[LISTED ENTRIES Boundary: Start]

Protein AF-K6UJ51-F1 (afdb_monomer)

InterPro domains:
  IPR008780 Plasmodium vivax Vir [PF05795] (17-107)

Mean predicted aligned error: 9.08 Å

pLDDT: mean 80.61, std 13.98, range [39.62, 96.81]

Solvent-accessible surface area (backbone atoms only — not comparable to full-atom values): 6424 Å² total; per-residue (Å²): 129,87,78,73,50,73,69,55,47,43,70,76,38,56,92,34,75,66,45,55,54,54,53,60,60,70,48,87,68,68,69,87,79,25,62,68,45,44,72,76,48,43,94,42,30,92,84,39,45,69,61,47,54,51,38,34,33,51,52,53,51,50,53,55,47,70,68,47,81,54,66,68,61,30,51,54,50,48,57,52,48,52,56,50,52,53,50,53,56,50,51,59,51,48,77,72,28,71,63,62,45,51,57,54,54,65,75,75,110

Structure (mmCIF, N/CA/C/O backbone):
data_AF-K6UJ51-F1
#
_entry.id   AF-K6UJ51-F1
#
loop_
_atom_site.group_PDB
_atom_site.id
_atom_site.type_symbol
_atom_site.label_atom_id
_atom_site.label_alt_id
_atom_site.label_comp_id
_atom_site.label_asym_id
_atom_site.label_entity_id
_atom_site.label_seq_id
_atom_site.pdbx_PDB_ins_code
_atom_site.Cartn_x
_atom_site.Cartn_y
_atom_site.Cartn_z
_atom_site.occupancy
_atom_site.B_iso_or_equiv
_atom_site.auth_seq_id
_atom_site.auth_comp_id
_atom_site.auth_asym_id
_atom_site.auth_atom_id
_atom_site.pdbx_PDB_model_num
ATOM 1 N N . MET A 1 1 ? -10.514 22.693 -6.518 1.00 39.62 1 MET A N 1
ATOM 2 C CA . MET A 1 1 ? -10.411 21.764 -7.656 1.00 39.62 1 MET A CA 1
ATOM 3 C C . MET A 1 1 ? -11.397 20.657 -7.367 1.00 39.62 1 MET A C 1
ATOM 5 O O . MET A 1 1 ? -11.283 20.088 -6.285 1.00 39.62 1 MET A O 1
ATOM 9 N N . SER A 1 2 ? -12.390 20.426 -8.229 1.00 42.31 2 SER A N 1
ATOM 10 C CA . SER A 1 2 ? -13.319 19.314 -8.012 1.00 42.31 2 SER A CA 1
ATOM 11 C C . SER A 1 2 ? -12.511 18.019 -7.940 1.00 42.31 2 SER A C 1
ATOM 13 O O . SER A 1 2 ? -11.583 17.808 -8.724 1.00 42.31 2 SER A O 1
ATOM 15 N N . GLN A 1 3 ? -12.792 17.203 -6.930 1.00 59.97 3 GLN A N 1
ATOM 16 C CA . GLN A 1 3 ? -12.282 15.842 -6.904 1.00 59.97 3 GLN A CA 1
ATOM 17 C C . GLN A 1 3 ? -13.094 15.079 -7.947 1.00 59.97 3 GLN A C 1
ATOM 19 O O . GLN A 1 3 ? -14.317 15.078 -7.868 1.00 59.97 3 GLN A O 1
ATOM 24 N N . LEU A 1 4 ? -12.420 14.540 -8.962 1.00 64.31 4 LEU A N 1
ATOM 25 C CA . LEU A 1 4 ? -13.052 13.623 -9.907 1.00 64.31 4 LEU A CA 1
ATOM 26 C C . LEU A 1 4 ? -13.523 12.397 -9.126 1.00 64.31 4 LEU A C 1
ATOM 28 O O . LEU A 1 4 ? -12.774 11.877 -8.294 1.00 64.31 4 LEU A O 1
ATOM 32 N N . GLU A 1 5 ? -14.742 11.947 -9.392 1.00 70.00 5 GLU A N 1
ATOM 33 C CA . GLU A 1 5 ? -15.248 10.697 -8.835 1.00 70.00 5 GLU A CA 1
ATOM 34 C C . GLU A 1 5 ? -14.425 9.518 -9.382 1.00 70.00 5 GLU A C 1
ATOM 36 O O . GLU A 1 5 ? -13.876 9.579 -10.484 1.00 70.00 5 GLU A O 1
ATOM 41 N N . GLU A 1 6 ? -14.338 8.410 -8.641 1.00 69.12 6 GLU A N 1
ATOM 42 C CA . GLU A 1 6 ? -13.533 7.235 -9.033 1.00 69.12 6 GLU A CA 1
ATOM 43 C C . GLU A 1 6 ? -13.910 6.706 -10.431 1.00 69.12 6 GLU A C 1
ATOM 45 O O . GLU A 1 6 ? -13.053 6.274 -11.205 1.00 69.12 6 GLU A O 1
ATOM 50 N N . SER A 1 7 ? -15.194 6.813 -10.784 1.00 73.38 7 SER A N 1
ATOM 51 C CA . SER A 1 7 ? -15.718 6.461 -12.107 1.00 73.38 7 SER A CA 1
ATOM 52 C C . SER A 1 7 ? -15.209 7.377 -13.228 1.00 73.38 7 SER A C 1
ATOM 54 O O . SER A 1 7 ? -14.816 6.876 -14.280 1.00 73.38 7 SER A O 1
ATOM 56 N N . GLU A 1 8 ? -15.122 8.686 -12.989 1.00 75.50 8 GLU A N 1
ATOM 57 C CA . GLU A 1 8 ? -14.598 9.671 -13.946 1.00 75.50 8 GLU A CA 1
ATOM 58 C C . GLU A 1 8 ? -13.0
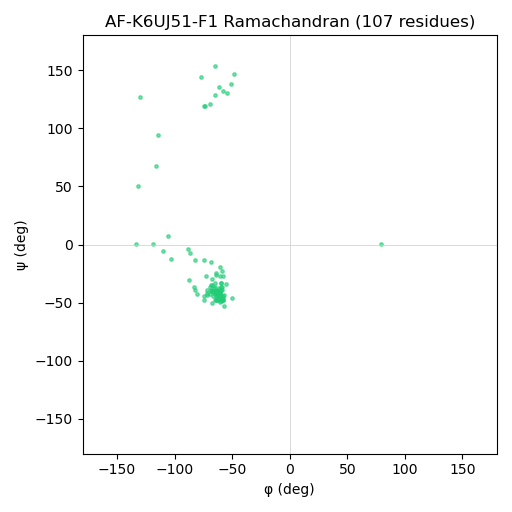76 9.535 -14.092 1.00 75.50 8 GLU A C 1
ATOM 60 O O . GLU A 1 8 ? -12.526 9.586 -15.192 1.00 75.50 8 GLU A O 1
ATOM 65 N N . LEU A 1 9 ? -12.379 9.286 -12.980 1.00 73.31 9 LEU A N 1
ATOM 66 C CA . LEU A 1 9 ? -10.946 8.988 -12.958 1.00 73.31 9 LEU A CA 1
ATOM 67 C C . LEU A 1 9 ? -10.616 7.738 -13.778 1.00 73.31 9 LEU A C 1
ATOM 69 O O . LEU A 1 9 ? -9.656 7.741 -14.551 1.00 73.31 9 LEU A O 1
ATOM 73 N N . LYS A 1 10 ? -11.431 6.688 -13.645 1.00 74.44 10 LYS A N 1
ATOM 74 C CA . LYS A 1 10 ? -11.311 5.456 -14.427 1.00 74.44 10 LYS A CA 1
ATOM 75 C C . LYS A 1 10 ? -11.586 5.674 -15.910 1.00 74.44 10 LYS A C 1
ATOM 77 O O . LYS A 1 10 ? -10.919 5.063 -16.736 1.00 74.44 10 LYS A O 1
ATOM 82 N N . GLU A 1 11 ? -12.544 6.522 -16.258 1.00 81.00 11 GLU A N 1
ATOM 83 C CA . GLU A 1 11 ? -12.853 6.837 -17.654 1.00 81.00 11 GLU A CA 1
ATOM 84 C C . GLU A 1 11 ? -11.715 7.619 -18.330 1.00 81.00 11 GLU A C 1
ATOM 86 O O . GLU A 1 11 ? -11.356 7.331 -19.469 1.00 81.00 11 GLU A O 1
ATOM 91 N N . ILE A 1 12 ? -11.095 8.558 -17.609 1.00 76.69 12 ILE A N 1
ATOM 92 C CA . ILE A 1 12 ? -10.030 9.421 -18.143 1.00 76.69 12 ILE A CA 1
ATOM 93 C C . ILE A 1 12 ? -8.667 8.716 -18.159 1.00 76.69 12 ILE A C 1
ATOM 95 O O . ILE A 1 12 ? -7.897 8.871 -19.108 1.00 76.69 12 ILE A O 1
ATOM 99 N N . LEU A 1 13 ? -8.330 7.982 -17.094 1.00 75.50 13 LEU A N 1
ATOM 100 C CA . LEU A 1 13 ? -6.993 7.409 -16.893 1.00 75.50 13 LEU A CA 1
ATOM 101 C C . LEU A 1 13 ? -6.948 5.885 -17.034 1.00 75.50 13 LEU A C 1
ATOM 103 O O . LEU A 1 13 ? -5.854 5.310 -16.976 1.00 75.50 13 LEU A O 1
ATOM 107 N N . GLY A 1 14 ? -8.096 5.230 -17.211 1.00 71.50 14 GLY A N 1
ATOM 108 C CA . GLY A 1 14 ? -8.199 3.783 -17.358 1.00 71.50 14 GLY A CA 1
ATOM 109 C C . GLY A 1 14 ? -7.316 3.256 -18.484 1.00 71.50 14 GLY A C 1
ATOM 110 O O . GLY A 1 14 ? -7.309 3.785 -19.593 1.00 71.50 14 GLY A O 1
ATOM 111 N N . GLY A 1 15 ? -6.531 2.217 -18.189 1.00 67.38 15 GLY A N 1
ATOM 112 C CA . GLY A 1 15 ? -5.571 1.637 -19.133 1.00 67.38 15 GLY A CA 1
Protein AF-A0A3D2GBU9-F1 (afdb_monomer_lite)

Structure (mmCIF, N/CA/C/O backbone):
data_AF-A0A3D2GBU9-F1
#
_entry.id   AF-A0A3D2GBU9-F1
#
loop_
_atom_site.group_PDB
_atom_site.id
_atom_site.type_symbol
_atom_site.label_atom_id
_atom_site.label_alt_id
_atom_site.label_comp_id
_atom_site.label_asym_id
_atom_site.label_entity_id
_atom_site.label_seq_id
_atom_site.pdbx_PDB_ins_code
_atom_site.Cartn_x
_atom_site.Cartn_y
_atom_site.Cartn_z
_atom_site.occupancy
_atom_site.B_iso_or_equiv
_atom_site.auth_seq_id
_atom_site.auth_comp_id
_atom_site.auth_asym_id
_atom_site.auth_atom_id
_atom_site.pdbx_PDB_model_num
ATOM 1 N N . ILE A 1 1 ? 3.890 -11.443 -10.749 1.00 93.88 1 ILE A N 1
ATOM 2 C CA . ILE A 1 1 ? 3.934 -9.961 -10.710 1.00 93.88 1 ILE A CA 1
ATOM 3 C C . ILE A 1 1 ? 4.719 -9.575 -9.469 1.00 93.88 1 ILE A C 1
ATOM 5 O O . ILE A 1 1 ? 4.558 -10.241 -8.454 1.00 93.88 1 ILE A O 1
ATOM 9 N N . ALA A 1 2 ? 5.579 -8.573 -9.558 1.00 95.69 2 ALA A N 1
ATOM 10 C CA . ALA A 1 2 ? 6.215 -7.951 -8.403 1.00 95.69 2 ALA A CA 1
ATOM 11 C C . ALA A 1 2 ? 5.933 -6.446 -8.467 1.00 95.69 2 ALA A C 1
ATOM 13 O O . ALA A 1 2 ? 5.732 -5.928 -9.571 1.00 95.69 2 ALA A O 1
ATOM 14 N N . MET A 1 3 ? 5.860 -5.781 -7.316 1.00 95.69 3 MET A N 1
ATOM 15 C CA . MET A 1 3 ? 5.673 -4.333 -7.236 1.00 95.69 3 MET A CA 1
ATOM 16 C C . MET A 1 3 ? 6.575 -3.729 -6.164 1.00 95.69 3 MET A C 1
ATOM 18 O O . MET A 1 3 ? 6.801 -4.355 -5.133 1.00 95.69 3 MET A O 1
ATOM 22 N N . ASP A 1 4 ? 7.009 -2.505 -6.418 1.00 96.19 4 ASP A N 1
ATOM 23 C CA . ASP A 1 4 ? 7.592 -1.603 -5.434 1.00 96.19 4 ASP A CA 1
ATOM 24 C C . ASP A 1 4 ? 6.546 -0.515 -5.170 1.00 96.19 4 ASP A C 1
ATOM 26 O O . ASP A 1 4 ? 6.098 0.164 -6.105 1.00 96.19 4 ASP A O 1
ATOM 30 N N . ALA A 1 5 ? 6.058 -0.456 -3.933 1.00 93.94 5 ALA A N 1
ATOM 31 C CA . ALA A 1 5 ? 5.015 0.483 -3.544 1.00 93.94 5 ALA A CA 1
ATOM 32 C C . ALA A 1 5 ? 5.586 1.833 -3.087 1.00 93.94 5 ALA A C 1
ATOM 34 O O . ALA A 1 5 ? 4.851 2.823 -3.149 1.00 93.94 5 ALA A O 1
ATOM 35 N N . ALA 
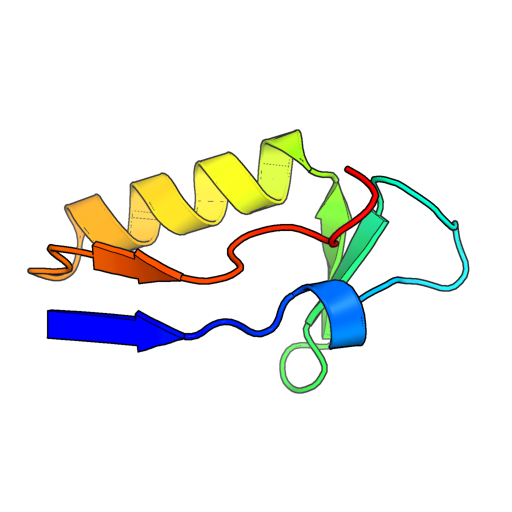A 1 6 ? 6.859 1.876 -2.669 1.00 95.56 6 ALA A N 1
ATOM 36 C CA . ALA A 1 6 ? 7.514 3.042 -2.078 1.00 95.56 6 ALA A CA 1
ATOM 37 C C . ALA A 1 6 ? 6.601 3.785 -1.078 1.00 95.56 6 ALA A C 1
ATOM 39 O O . ALA A 1 6 ? 6.406 5.001 -1.165 1.00 95.56 6 ALA A O 1
ATOM 40 N N . SER A 1 7 ? 5.967 3.044 -0.161 1.00 95.25 7 SER A N 1
ATOM 41 C CA . SER A 1 7 ? 4.838 3.547 0.642 1.00 95.25 7 SER A CA 1
ATOM 42 C C . SER A 1 7 ? 5.230 4.635 1.648 1.00 95.25 7 SER A C 1
ATOM 44 O O . SER A 1 7 ? 4.351 5.358 2.120 1.00 95.25 7 SER A O 1
ATOM 46 N N . SER A 1 8 ? 6.526 4.820 1.920 1.00 94.19 8 SER A N 1
ATOM 47 C CA . SER A 1 8 ? 7.057 5.975 2.661 1.00 94.19 8 SER A CA 1
ATOM 48 C C . SER A 1 8 ? 6.640 7.312 2.031 1.00 94.19 8 SER A C 1
ATOM 50 O O . SER A 1 8 ? 6.318 8.270 2.732 1.00 94.19 8 SER A O 1
ATOM 52 N N . GLU A 1 9 ? 6.507 7.364 0.700 1.00 94.56 9 GLU A N 1
ATOM 53 C CA . GLU A 1 9 ? 6.035 8.554 -0.024 1.00 94.56 9 GLU A CA 1
ATOM 54 C C . GLU A 1 9 ? 4.533 8.825 0.180 1.00 94.56 9 GLU A C 1
ATOM 56 O O . GLU A 1 9 ? 4.003 9.839 -0.280 1.00 94.56 9 GLU A O 1
ATOM 61 N N . TRP A 1 10 ? 3.805 7.905 0.820 1.00 96.06 10 TRP A N 1
ATOM 62 C CA . TRP A 1 10 ? 2.361 8.006 1.042 1.00 96.06 10 TRP A CA 1
ATOM 63 C C . TRP A 1 10 ? 2.019 8.440 2.465 1.00 96.06 10 TRP A C 1
ATOM 65 O O . TRP A 1 10 ? 0.837 8.466 2.807 1.00 96.06 10 TRP A O 1
ATOM 75 N N . LYS A 1 11 ? 3.001 8.796 3.300 1.00 93.88 11 LYS A N 1
ATOM 76 C CA . LYS A 1 11 ? 2.769 9.253 4.678 1.00 93.88 11 LYS A CA 1
ATOM 77 C C . LYS A 1 11 ? 1.763 10.406 4.694 1.00 93.88 11 LYS A C 1
ATOM 79 O O . LYS A 1 11 ? 1.932 11.430 4.031 1.00 93.88 11 LYS A O 1
ATOM 84 N N . SER A 1 12 ? 0.668 10.219 5.420 1.00 94.38 12 SER A N 1
ATOM 85 C CA . SER A 1 12 ? -0.385 11.228 5.516 1.00 94.38 12 SER A CA 1
ATOM 86 C C . SER A 1 12 ? -0.015 12.322 6.522 1.00 94.38 12 SER A C 1
ATOM 88 O O . SER A 1 12 ? 0.866 12.155 7.368 1.00 94.38 12 SER A O 1
ATOM 90 N N . GLU A 1 13 ? -0.775 13.417 6.516 1.00 93.38 13 GLU A N 1
ATOM 91 C CA . GLU A 1 13 ? -0.643 14.498 7.504 1.00 93.38 13 GLU A CA 1
ATOM 92 C C . GLU A 1 13 ? -0.911 14.040 8.951 1.00 93.38 13 GLU A C 1
ATOM 94 O O . GLU A 1 13 ? -0.532 14.731 9.896 1.00 93.38 13 GLU A O 1
ATOM 99 N N . LYS A 1 14 ? -1.532 12.867 9.148 1.00 93.44 14 LYS A N 1
ATOM 100 C CA . LYS A 1 14 ? -1.771 12.271 10.475 1.00 93.44 14 LYS A CA 1
ATOM 101 C C . LYS A 1 14 ? -0.510 11.654 11.088 1.00 93.44 14 LYS A C 1
ATOM 103 O O . LYS A 1 14 ? -0.503 11.360 12.281 1.00 93.44 14 LYS A O 1
ATOM 108 N N . GLY A 1 15 ? 0.552 11.489 10.300 1.00 91.19 15 GLY A N 1
ATOM 109 C CA . GLY A 1 15 ? 1.831 10.955 10
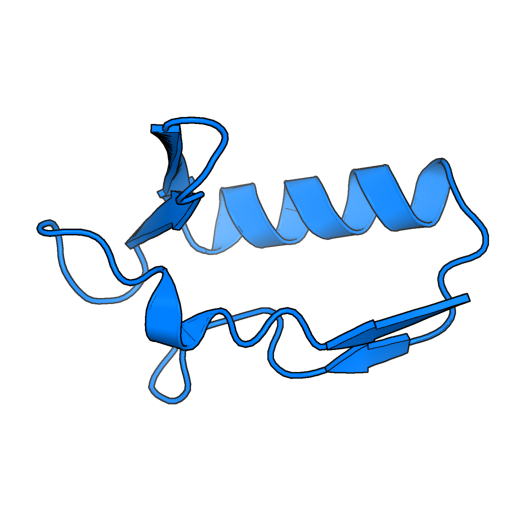.751 1.00 91.19 15 GLY A CA 1
ATOM 110 C C . GLY A 1 15 ? 1.941 9.437 10.621 1.00 91.19 15 GLY A C 1
ATOM 111 O O . GLY A 1 15 ? 1.279 8.814 9.792 1.00 91.19 15 GLY A O 1
ATOM 112 N N . LYS A 1 16 ? 2.842 8.854 11.419 1.00 94.44 16 LYS A N 1
ATOM 113 C CA . LYS A 1 16 ? 3.227 7.440 11.345 1.00 94.44 16 LYS A CA 1
ATOM 114 C C . LYS A 1 16 ? 2.015 6.506 11.456 1.00 94.44 16 LYS A C 1
ATOM 116 O O . LYS A 1 16 ? 1.145 6.713 12.300 1.00 94.44 16 LYS A O 1
ATOM 121 N N . GLY A 1 17 ? 1.997 5.479 10.611 1.00 96.06 17 GLY A N 1
ATOM 122 C CA . GLY A 1 17 ? 0.939 4.475 10.552 1.00 96.06 17 GLY A CA 1
ATOM 123 C C . GLY A 1 17 ? -0.329 4.915 9.817 1.00 96.06 17 GLY A C 1
ATOM 124 O O . GLY A 1 17 ? -1.330 4.200 9.835 1.00 96.06 17 GLY A O 1
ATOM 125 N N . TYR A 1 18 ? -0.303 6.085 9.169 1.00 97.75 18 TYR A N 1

[LISTED ENTRIES Boundary: End]

DIRECTIONS:
Above are some lines. Repeat exactly, and only, those from the line that has "ATOM 74 C CA" through the line that has "ATOM 108 C CA".

WRITTEN SOLUTION:
ATOM 74 C CA . LYS A 1 10 ? -11.311 5.456 -14.427 1.00 74.44 10 LYS A CA 1
ATOM 75 C C . LYS A 1 10 ? -11.586 5.674 -15.910 1.00 74.44 10 LYS A C 1
ATOM 77 O O . LYS A 1 10 ? -10.919 5.063 -16.736 1.00 74.44 10 LYS A O 1
ATOM 82 N N . GLU A 1 11 ? -12.544 6.522 -16.258 1.00 81.00 11 GLU A N 1
ATOM 83 C CA . GLU A 1 11 ? -12.853 6.837 -17.654 1.00 81.00 11 GLU A CA 1
ATOM 84 C C . GLU A 1 11 ? -11.715 7.619 -18.330 1.00 81.00 11 GLU A C 1
ATOM 86 O O . GLU A 1 11 ? -11.356 7.331 -19.469 1.00 81.00 11 GLU A O 1
ATOM 91 N N . ILE A 1 12 ? -11.095 8.558 -17.609 1.00 76.69 12 ILE A N 1
ATOM 92 C CA . ILE A 1 12 ? -10.030 9.421 -18.143 1.00 76.69 12 ILE A CA 1
ATOM 93 C C . ILE A 1 12 ? -8.667 8.716 -18.159 1.00 76.69 12 ILE A C 1
ATOM 95 O O . ILE A 1 12 ? -7.897 8.871 -19.108 1.00 76.69 12 ILE A O 1
ATOM 99 N N . LEU A 1 13 ? -8.330 7.982 -17.094 1.00 75.50 13 LEU A N 1
ATOM 100 C CA . LEU A 1 13 ? -6.993 7.409 -16.893 1.00 75.50 13 LEU A CA 1
ATOM 101 C C . LEU A 1 13 ? -6.948 5.885 -17.034 1.00 75.50 13 LEU A C 1
ATOM 103 O O . LEU A 1 13 ? -5.854 5.310 -16.976 1.00 75.50 13 LEU A O 1
ATOM 107 N N . GLY A 1 14 ? -8.096 5.230 -17.211 1.00 71.50 14 GLY A N 1
ATOM 108 C CA . GLY A 1 14 ? -8.199 3.783 -17.358 1.00 71.50 14 GLY A CA 1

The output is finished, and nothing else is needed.